The woman facing Tim Fox in the corner booth of the Gainsborough Pub was perhaps thirty-five years old, maybe younger. She wore a camel-coloured cashmere sweater and brown tweed skirt. Her silken hair framed a startlingly expressive face, one that leaped between extremes of joy and sadness, rarely pausing between the two. Her eyes were large and dark and when her lips parted in a smile, deep dimples formed in her cheeks, soft-edged like craters in meringue. Her name was Michelle Lorenzo. It had once been Micki McGuire.
“Don’t blame you,” Fox smiled. “When I walk out of Berkeley for the last time, I don’t ever plan to go in again.” A waiter brought him coffee. Micki’s sat cold and untouched in front of her. “How long were you and Joe married?” Fox asked.
There it was, the quick smile, the dimples. “Nearly five years. Plus a year and a half we lived together before that.” Her hands, small and delicate, toyed with a coffee spoon as she spoke, and the smile faded. “He was so intense. It took me a long time to get used to it, how intense he was about things that mattered to him. I’d almost forgotten about it. Then I saw him earlier this year. I’d written to him, care of Berkeley Street. Just to see how he was doing, what he was up to. They sent the letter to Ollie Schantz and his wife who passed it on to Joe, over in the Bahamas.”

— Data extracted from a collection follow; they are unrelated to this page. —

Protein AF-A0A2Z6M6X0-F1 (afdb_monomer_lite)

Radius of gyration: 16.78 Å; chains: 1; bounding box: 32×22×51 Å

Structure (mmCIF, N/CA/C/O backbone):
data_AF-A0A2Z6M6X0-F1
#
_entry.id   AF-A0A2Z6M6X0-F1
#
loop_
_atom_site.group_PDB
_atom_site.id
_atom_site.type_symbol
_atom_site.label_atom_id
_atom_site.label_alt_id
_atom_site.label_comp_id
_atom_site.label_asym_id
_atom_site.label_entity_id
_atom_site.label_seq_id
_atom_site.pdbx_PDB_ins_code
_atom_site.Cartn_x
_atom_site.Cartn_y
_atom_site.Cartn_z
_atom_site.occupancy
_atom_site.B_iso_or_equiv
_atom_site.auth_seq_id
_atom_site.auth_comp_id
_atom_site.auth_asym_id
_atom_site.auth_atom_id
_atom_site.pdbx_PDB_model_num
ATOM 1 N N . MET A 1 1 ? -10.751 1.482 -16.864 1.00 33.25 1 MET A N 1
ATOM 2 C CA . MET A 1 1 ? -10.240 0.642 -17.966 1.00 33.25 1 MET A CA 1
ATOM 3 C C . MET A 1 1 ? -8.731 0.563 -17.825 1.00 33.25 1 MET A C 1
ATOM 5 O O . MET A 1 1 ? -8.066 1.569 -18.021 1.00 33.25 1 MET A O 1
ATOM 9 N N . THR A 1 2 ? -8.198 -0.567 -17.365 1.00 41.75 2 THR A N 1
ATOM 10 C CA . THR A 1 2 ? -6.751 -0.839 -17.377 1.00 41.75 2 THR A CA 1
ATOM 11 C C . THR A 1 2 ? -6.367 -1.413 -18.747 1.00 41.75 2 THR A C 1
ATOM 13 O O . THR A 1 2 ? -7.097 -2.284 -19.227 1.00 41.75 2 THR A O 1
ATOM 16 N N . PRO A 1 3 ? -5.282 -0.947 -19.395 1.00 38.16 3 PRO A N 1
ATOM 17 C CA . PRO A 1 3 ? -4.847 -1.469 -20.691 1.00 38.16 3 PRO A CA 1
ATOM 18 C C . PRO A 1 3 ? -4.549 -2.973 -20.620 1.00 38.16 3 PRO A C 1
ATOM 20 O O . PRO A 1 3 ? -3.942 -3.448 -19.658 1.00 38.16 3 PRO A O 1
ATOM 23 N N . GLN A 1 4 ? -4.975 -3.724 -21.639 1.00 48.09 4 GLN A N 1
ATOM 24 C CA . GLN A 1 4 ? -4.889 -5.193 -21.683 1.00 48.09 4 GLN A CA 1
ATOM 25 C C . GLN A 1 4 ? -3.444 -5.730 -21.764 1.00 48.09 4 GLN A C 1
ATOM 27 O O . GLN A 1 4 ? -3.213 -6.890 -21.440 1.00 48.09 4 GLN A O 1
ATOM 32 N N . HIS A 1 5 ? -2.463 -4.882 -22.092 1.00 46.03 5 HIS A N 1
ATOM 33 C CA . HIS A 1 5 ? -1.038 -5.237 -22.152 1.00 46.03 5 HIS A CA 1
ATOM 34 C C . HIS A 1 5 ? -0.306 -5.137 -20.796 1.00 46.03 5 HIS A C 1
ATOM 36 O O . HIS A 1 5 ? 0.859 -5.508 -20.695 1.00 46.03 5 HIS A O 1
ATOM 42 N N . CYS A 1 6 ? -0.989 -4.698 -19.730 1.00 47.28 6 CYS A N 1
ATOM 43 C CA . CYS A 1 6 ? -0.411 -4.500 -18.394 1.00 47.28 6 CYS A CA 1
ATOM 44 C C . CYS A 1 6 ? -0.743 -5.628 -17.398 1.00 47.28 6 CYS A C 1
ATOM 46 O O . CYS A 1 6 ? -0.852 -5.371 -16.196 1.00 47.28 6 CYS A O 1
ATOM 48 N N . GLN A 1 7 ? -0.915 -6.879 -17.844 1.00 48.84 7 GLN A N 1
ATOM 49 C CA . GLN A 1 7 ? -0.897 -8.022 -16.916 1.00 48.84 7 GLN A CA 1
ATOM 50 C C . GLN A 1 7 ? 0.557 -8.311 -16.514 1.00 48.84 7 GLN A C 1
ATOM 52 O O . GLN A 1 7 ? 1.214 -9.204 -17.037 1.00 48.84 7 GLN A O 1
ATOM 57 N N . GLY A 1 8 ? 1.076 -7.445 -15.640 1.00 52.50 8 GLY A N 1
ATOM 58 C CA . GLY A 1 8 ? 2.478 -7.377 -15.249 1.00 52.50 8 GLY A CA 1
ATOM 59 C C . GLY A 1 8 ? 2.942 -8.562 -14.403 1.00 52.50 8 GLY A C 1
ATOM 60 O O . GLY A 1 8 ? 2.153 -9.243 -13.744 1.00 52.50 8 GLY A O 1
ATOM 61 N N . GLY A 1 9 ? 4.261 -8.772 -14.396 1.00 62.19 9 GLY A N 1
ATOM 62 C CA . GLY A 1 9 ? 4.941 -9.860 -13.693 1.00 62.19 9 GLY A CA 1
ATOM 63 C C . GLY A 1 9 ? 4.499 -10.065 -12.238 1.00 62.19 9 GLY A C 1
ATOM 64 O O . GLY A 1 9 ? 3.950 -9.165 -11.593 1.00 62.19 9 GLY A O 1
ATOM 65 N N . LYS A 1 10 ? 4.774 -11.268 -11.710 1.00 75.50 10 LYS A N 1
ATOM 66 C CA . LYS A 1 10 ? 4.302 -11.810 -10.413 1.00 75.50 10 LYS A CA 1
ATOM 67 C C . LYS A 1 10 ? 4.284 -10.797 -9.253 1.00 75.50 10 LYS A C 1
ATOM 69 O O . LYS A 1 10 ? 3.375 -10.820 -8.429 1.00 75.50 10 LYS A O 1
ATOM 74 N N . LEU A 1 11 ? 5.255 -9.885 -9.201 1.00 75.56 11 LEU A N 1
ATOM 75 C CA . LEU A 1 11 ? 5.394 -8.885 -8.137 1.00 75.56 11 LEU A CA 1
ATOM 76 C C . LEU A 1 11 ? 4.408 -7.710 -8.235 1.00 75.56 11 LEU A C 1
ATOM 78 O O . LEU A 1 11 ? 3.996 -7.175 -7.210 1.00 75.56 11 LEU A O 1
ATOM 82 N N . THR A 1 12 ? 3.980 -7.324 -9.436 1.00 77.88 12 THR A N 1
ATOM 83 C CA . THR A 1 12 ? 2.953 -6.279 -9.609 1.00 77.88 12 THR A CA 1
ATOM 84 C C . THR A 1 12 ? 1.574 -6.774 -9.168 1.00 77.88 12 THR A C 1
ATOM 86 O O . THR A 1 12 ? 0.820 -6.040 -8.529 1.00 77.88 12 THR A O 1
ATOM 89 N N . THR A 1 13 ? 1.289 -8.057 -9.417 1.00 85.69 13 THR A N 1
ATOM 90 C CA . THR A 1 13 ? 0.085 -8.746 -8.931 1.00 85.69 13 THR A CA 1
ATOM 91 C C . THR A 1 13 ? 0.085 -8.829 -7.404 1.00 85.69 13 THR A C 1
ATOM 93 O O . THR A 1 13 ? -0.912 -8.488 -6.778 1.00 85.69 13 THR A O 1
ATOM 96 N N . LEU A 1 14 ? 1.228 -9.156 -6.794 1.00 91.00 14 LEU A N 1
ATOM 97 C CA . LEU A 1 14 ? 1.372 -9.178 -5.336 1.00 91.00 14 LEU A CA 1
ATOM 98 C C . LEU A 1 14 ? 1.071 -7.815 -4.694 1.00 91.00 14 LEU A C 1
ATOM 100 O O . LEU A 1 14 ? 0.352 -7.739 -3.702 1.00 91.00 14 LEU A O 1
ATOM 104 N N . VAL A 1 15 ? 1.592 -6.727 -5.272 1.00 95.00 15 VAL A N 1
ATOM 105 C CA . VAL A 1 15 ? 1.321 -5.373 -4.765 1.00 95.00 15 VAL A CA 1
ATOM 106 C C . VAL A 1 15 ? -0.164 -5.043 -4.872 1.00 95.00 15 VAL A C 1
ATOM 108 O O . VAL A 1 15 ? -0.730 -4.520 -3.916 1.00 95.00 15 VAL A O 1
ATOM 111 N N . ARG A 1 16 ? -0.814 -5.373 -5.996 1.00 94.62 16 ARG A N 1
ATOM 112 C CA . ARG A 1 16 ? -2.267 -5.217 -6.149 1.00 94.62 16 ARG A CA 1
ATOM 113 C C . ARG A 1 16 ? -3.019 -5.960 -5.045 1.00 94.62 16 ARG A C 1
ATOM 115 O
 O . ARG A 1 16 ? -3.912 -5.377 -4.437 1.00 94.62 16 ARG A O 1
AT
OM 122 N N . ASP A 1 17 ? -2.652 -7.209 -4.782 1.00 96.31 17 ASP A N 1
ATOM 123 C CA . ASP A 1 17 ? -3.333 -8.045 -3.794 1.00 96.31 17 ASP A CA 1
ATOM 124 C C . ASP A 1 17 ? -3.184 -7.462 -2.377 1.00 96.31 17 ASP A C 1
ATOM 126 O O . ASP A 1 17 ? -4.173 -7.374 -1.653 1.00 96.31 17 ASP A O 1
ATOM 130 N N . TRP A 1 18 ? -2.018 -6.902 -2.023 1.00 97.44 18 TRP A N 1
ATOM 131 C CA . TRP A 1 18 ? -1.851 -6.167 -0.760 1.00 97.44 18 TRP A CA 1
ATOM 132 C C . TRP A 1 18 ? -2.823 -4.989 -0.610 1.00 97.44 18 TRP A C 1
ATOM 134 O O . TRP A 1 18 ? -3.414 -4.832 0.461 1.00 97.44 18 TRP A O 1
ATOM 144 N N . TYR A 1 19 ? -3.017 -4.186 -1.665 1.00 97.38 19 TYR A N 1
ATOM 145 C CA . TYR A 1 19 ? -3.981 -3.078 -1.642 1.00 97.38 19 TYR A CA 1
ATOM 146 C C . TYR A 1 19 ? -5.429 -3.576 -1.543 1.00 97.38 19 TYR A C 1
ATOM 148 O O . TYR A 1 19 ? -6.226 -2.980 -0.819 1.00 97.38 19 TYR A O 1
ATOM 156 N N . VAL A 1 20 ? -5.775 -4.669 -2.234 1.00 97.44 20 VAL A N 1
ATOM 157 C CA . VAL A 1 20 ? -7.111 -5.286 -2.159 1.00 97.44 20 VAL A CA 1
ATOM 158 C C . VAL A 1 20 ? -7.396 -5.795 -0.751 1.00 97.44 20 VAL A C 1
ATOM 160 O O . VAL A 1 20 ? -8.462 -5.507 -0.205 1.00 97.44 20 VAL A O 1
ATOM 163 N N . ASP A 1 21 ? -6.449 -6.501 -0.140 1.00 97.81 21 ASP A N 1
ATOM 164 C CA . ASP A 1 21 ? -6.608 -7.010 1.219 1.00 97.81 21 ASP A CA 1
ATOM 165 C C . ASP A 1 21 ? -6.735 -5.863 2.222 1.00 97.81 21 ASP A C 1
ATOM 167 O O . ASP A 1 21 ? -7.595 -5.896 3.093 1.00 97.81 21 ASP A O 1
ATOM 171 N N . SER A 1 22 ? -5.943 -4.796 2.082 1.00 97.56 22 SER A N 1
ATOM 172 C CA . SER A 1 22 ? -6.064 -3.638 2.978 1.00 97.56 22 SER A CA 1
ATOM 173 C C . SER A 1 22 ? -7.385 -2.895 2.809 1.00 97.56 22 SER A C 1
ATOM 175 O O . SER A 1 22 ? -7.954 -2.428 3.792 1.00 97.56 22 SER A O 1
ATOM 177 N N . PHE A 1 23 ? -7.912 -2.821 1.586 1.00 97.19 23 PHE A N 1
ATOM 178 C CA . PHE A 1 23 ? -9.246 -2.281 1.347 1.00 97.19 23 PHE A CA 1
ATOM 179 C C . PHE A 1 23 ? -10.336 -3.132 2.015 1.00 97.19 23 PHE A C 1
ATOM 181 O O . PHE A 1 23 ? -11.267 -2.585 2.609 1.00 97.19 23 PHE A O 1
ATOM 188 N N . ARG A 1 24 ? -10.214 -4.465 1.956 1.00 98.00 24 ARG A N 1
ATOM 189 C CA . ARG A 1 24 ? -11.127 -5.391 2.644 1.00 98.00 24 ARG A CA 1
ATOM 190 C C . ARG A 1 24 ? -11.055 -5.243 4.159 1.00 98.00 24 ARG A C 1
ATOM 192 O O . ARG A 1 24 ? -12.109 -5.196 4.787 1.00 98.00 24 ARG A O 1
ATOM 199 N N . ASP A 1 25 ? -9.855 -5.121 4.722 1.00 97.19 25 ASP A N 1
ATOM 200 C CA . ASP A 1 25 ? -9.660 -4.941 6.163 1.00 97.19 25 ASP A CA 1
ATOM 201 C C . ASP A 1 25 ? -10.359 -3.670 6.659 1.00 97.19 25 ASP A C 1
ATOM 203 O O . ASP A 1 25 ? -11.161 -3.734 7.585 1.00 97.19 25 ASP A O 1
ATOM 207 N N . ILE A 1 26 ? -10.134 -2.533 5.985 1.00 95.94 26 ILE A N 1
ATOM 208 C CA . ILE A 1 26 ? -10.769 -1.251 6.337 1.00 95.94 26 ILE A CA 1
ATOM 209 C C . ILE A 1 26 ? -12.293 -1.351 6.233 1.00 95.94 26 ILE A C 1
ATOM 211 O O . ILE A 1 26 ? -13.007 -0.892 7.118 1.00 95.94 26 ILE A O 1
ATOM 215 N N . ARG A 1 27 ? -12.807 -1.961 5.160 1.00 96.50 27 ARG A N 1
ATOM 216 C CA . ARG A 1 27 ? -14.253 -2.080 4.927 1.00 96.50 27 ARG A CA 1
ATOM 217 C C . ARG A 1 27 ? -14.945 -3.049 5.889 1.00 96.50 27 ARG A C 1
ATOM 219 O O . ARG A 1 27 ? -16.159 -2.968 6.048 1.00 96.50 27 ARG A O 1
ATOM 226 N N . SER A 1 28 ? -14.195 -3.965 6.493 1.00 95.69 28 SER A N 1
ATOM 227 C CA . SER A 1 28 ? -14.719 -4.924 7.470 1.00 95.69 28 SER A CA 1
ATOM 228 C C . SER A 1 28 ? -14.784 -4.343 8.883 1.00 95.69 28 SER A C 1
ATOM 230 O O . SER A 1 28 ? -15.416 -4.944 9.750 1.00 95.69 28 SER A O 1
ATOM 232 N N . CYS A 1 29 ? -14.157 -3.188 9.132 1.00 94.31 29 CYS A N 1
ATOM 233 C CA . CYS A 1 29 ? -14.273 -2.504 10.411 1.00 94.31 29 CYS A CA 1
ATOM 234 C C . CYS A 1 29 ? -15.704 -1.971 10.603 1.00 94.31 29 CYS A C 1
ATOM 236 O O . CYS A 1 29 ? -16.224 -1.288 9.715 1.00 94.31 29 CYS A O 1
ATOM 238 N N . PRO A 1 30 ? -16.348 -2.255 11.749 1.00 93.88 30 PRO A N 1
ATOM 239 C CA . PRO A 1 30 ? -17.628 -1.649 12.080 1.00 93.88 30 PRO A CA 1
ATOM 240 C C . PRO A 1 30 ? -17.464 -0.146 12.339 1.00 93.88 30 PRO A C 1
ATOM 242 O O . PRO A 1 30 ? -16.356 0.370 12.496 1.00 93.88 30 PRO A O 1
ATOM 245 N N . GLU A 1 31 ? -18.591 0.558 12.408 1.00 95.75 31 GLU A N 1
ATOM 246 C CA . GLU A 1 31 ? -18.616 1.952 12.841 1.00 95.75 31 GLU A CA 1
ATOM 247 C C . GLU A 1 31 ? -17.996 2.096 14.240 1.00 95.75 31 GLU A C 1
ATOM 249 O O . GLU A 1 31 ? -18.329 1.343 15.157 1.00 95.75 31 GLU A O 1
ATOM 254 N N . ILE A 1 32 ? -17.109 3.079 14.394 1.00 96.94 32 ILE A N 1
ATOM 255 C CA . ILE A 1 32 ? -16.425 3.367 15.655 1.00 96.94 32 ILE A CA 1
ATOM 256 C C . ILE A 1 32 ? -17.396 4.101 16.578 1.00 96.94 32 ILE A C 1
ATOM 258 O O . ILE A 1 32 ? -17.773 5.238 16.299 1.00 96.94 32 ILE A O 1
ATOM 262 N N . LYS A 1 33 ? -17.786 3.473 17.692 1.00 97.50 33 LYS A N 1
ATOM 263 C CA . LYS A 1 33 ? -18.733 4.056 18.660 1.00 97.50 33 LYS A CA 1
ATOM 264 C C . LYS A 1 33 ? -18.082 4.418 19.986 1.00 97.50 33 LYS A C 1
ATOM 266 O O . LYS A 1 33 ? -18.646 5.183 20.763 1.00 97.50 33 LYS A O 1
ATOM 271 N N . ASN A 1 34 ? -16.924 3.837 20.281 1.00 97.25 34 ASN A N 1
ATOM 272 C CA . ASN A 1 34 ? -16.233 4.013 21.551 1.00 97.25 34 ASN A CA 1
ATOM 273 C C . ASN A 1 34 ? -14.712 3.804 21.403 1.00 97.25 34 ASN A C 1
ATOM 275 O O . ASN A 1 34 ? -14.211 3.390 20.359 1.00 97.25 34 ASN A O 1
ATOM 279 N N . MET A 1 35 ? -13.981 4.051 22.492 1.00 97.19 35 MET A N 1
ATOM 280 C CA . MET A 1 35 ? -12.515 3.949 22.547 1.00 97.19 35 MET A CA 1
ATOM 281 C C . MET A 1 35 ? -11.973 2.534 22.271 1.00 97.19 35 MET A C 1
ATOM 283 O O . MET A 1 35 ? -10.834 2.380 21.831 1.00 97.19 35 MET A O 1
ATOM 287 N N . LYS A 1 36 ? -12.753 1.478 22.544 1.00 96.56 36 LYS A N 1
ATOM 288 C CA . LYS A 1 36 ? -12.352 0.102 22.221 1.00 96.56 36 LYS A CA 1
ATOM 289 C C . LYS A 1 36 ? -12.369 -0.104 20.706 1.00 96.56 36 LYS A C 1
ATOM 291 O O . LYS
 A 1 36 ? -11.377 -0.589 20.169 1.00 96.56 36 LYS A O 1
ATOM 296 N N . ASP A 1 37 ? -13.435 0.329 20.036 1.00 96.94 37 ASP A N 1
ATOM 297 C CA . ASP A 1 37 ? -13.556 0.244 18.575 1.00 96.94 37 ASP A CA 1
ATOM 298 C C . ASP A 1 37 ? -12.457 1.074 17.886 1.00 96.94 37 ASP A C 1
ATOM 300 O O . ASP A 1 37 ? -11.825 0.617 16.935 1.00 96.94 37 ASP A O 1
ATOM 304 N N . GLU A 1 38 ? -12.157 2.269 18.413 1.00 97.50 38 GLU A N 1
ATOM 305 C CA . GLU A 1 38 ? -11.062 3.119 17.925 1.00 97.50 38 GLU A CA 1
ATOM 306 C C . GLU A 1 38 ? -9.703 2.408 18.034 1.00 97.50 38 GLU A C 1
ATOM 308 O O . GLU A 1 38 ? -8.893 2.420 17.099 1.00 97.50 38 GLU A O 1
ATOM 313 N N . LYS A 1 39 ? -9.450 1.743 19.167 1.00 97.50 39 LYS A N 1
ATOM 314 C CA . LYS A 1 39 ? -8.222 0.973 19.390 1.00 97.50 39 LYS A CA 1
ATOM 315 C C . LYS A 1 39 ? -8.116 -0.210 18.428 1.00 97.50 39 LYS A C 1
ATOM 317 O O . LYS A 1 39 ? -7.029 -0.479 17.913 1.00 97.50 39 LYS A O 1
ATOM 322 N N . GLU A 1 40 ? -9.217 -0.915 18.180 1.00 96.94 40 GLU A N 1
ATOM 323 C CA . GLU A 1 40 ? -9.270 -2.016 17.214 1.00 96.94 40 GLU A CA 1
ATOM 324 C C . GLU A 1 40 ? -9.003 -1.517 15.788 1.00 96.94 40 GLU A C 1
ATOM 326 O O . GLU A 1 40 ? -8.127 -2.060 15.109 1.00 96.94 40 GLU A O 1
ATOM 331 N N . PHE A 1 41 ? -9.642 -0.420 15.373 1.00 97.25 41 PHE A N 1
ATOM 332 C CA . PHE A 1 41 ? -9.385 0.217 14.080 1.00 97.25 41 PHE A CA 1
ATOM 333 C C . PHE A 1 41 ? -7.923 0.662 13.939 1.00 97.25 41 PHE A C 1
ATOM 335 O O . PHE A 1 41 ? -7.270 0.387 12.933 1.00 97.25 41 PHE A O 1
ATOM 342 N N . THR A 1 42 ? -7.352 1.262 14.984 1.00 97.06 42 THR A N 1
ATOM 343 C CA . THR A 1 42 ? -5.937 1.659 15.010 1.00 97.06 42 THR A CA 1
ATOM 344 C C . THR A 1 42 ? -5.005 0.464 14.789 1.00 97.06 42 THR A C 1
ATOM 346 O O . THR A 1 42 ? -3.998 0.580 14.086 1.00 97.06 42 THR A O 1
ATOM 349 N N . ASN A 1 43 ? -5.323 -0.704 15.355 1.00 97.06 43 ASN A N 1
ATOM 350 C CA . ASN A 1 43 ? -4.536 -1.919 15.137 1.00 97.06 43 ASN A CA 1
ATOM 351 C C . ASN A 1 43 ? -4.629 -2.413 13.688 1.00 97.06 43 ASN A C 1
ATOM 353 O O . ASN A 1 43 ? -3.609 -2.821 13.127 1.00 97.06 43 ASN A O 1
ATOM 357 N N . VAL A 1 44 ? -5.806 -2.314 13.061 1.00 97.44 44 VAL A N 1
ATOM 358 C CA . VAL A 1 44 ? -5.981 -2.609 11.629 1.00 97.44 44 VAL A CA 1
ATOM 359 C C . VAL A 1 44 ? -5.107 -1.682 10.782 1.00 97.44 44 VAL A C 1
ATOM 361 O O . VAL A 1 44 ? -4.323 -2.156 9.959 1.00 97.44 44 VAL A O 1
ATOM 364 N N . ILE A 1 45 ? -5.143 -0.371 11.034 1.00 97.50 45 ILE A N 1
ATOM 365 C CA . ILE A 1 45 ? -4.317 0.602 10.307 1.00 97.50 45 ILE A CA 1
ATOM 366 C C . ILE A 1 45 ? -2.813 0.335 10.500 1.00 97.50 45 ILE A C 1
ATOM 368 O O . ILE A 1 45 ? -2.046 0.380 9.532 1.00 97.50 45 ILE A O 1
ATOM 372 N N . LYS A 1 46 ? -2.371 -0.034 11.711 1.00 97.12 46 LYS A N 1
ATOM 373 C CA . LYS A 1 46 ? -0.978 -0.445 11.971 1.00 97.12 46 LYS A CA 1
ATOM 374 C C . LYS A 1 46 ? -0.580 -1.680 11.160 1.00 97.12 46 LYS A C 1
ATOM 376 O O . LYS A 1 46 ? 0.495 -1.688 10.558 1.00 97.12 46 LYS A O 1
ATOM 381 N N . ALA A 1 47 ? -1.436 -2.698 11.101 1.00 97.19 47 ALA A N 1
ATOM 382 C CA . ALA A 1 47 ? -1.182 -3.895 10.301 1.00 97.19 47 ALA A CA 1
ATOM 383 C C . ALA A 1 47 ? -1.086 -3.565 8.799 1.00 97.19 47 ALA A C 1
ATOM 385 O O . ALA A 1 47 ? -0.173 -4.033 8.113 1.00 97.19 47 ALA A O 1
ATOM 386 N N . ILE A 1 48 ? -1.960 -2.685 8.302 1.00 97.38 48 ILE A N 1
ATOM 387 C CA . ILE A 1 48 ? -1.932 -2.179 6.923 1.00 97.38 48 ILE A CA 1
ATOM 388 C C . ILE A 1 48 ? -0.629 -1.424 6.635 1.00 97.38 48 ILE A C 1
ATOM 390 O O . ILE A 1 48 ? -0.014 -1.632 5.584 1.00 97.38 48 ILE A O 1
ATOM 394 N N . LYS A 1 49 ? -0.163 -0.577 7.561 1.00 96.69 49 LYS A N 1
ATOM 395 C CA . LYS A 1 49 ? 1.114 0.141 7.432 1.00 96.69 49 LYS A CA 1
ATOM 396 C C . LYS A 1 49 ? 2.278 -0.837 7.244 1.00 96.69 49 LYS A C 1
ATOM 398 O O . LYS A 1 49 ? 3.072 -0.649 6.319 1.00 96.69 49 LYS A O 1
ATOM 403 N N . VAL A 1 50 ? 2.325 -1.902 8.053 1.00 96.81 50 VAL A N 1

She sat back in the booth, toying with the coffee spoon.
“I’d been involved in . . .” She halted again, looked across the almost deserted restaurant and started over. “I was working for an air conditioning company, they did repairs, installations.” Then she added, like an afterthought, “Before that, I’d met some rough people, hung out with them for a while. It’s not something I’m proud of. And when I found myself all alone I kept thinking about Joe so I wrote him . . .”
She reached to pat the back of her hair. “Anyway, I came out of work one day and there he was waiting for me, sitting in some car he’d rented.” A smile that stayed this time, glowing with the memory of him. “He looked good. He looked really good. He’d lost some weight, had a great tan, smiled and laughed a lot. We had dinner and, um . . .” A shrug. “Went down to the Keys that weekend, stayed in a motel on the gulf side. It was nice. It was really nice.” Still smiling. But crying now too. “And then, just like that, when Sunday came he took me back to Coconut Grove and caught a plane to Nassau. I haven’t seen him since.”
“He’s changed,” Tim Fox said. He told her about the Bahamian police report, McGuire’s near-fatal beating on the yacht, the hospital stay, the deportation and the tiny room over the strip club whose patrons came to do more than just look at the young women.
She listened with her mouth partially open and her eyes darting back and forth. “That doesn’t sound like Joe,” she said. “God, that’s not Joe, that’s somebody else.”
“Like I said, he’s changed.”
Micki stared down at her coffee before lifting the cup to her lips. “You don’t really think he killed Heather,” she said in a low voice.
Fox shook his head. “But some people would like to.”
She set the cup down without drinking from it and said, her head lowered, her eyes avoiding Fox’s, “Some people will be happy to know my sister is dead too. Happy and worried at the same time.”
Fox sat back, folded his arms and raised his eyebrows, urging her silently to continue.
She flashed her smile at him in embarrassment. “I know what my sister’s been up to for the past couple of years,” she said. “She didn’t make all of her money from being a photographer’s agent. Not by a long shot.”